Data excerpts
◇ ◇ ◇ ◇ ◇ ◇ ◇

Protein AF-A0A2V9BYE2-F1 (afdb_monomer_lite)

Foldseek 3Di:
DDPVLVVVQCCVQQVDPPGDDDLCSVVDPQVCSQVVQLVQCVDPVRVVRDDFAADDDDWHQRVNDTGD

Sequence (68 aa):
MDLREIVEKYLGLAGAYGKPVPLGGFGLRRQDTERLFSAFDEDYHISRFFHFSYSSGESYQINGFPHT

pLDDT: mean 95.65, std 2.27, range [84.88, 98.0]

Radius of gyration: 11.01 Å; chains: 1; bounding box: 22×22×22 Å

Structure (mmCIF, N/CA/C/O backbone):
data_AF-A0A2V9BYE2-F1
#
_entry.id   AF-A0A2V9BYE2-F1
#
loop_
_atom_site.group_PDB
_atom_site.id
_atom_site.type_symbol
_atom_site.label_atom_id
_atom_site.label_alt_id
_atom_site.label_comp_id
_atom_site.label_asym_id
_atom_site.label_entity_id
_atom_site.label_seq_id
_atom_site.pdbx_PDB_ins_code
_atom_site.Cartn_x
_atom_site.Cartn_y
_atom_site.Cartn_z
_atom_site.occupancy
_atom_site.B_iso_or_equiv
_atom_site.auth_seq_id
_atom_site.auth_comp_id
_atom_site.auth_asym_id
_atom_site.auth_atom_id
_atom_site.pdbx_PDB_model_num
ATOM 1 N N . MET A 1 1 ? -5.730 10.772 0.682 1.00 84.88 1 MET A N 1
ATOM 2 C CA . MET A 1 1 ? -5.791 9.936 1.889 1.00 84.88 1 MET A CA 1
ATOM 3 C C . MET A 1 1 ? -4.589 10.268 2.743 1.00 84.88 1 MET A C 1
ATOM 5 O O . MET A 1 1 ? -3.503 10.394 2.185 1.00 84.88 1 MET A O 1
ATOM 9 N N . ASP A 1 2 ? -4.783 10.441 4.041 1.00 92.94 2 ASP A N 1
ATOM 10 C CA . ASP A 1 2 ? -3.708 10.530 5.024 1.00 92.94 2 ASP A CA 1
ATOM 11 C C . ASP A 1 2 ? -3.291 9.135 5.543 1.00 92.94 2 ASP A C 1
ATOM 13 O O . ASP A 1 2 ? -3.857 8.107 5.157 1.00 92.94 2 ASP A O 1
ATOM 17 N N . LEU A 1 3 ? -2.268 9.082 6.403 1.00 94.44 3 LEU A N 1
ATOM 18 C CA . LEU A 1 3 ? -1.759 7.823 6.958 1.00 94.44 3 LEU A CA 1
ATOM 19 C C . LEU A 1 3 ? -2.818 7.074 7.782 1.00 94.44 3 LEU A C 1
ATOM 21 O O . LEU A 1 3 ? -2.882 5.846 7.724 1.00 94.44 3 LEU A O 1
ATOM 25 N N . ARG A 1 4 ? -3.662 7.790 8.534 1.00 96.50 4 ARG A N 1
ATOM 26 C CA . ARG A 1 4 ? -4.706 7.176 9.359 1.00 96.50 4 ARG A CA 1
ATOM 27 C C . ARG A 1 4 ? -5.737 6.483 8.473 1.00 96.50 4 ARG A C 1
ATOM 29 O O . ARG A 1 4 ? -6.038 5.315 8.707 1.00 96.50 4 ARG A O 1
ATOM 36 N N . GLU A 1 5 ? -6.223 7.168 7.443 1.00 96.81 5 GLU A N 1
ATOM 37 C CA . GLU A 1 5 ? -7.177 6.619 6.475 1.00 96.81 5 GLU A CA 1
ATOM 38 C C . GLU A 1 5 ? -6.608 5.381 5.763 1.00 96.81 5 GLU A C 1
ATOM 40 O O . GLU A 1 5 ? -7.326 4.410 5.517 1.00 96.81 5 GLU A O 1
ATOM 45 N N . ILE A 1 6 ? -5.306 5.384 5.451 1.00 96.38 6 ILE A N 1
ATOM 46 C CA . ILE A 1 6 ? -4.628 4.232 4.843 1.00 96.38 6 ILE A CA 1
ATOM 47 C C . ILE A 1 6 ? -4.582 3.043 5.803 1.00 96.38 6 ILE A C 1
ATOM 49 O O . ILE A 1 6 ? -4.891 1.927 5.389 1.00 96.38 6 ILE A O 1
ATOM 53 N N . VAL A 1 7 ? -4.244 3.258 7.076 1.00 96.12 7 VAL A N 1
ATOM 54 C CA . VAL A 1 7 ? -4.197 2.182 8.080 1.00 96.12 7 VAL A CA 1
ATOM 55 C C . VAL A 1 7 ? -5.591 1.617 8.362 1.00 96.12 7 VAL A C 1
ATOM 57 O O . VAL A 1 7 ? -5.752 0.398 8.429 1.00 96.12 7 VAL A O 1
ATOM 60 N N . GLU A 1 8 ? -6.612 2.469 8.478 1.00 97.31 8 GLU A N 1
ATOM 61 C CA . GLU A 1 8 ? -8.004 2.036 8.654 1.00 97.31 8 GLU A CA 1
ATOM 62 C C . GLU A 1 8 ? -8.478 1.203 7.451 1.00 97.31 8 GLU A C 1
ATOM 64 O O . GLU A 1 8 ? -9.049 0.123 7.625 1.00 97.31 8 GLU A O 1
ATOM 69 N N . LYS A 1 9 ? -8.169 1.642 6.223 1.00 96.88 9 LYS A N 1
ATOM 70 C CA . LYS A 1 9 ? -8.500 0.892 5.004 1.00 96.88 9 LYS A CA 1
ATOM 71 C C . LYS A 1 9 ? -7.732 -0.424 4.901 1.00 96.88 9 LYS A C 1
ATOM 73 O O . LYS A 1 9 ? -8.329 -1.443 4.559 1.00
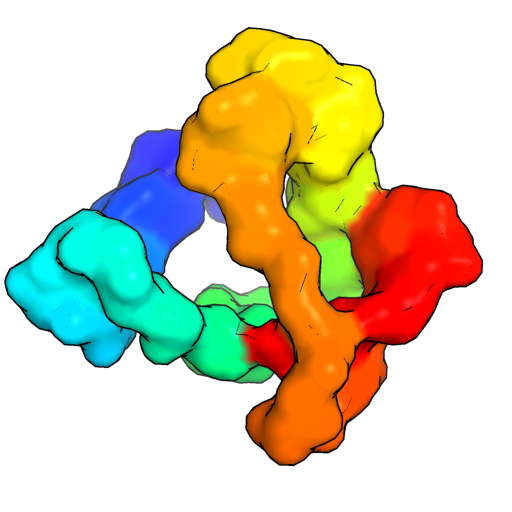 96.88 9 LYS A O 1
ATOM 78 N N . TYR A 1 10 ? -6.442 -0.424 5.234 1.00 97.19 10 TYR A N 1
ATOM 79 C CA . TYR A 1 10 ? -5.632 -1.637 5.313 1.00 97.19 10 TYR A CA 1
ATOM 80 C C . TYR A 1 10 ? -6.262 -2.653 6.269 1.00 97.19 10 TYR A C 1
ATOM 82 O O . TYR A 1 10 ? -6.457 -3.800 5.882 1.00 97.19 10 TYR A O 1
ATOM 90 N N . LEU A 1 11 ? -6.648 -2.237 7.
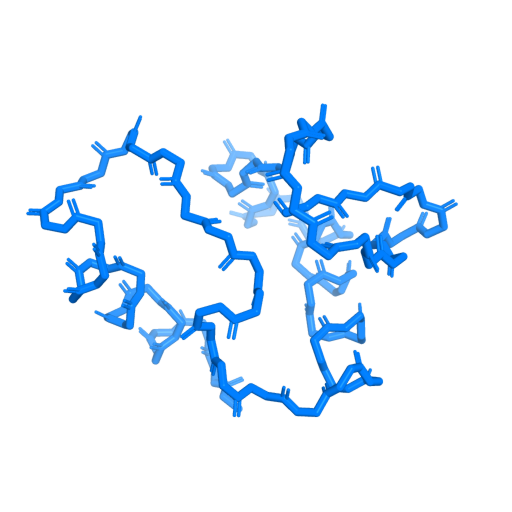479 1.00 97.31 11 LEU A N 1
ATOM 91 C CA . LEU A 1 11 ? -7.304 -3.121 8.444 1.00 97.31 11 LEU A CA 1
ATOM 92 C C . LEU A 1 11 ? -8.658 -3.630 7.946 1.00 97.31 11 LEU A C 1
ATOM 94 O O . LEU A 1 11 ? -8.966 -4.801 8.151 1.00 97.31 11 LEU A O 1
ATOM 98 N N . GLY A 1 12 ? -9.438 -2.794 7.258 1.00 97.81 12 GLY A N 1
ATOM 99 C CA . GLY A 1 12 ? -10.693 -3.215 6.634 1.00 97.81 12 GLY A CA 1
ATOM 100 C C . GLY A 1 12 ? -10.507 -4.285 5.549 1.00 97.81 12 GLY A C 1
ATOM 101 O O . GLY A 1 12 ? -11.334 -5.184 5.433 1.00 97.81 12 GLY A O 1
ATOM 102 N N . LEU A 1 13 ? -9.412 -4.220 4.784 1.00 96.69 13 LEU A N 1
ATOM 103 C CA . LEU A 1 13 ? -9.084 -5.187 3.727 1.00 96.69 13 LEU A CA 1
ATOM 104 C C . LEU A 1 13 ? -8.417 -6.459 4.275 1.00 96.69 13 LEU A C 1
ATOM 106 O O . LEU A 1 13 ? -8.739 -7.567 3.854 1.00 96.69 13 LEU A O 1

◇ ◇ ◇ ◇ ◇ ◇ ◇

# Exercise requirements:
Above are some entries. Restate word for word the lines from the one holding "ATOM 79 C CA" through the one holding "ATOM 98 N N", but not the pictures.

# Result:
ATOM 79 C CA . TYR A 1 10 ? -5.632 -1.637 5.313 1.00 97.19 10 TYR A CA 1
ATOM 80 C C . TYR A 1 10 ? -6.262 -2.653 6.269 1.00 97.19 10 TYR A C 1
ATOM 82 O O . TYR A 1 10 ? -6.457 -3.800 5.882 1.00 97.19 10 TYR A O 1
ATOM 90 N N . LEU A 1 11 ? -6.648 -2.237 7.
479 1.00 97.31 11 LEU A N 1
ATOM 91 C CA . LEU A 1 11 ? -7.304 -3.121 8.444 1.00 97.31 11 LEU A CA 1
ATOM 92 C C . LEU A 1 11 ? -8.658 -3.630 7.946 1.00 97.31 11 LEU A C 1
ATOM 94 O O . LEU A 1 11 ? -8.966 -4.801 8.151 1.00 97.31 11 LEU A O 1
ATOM 98 N N . GLY A 1 12 ? -9.438 -2.794 7.258 1.00 97.81 12 GLY A N 1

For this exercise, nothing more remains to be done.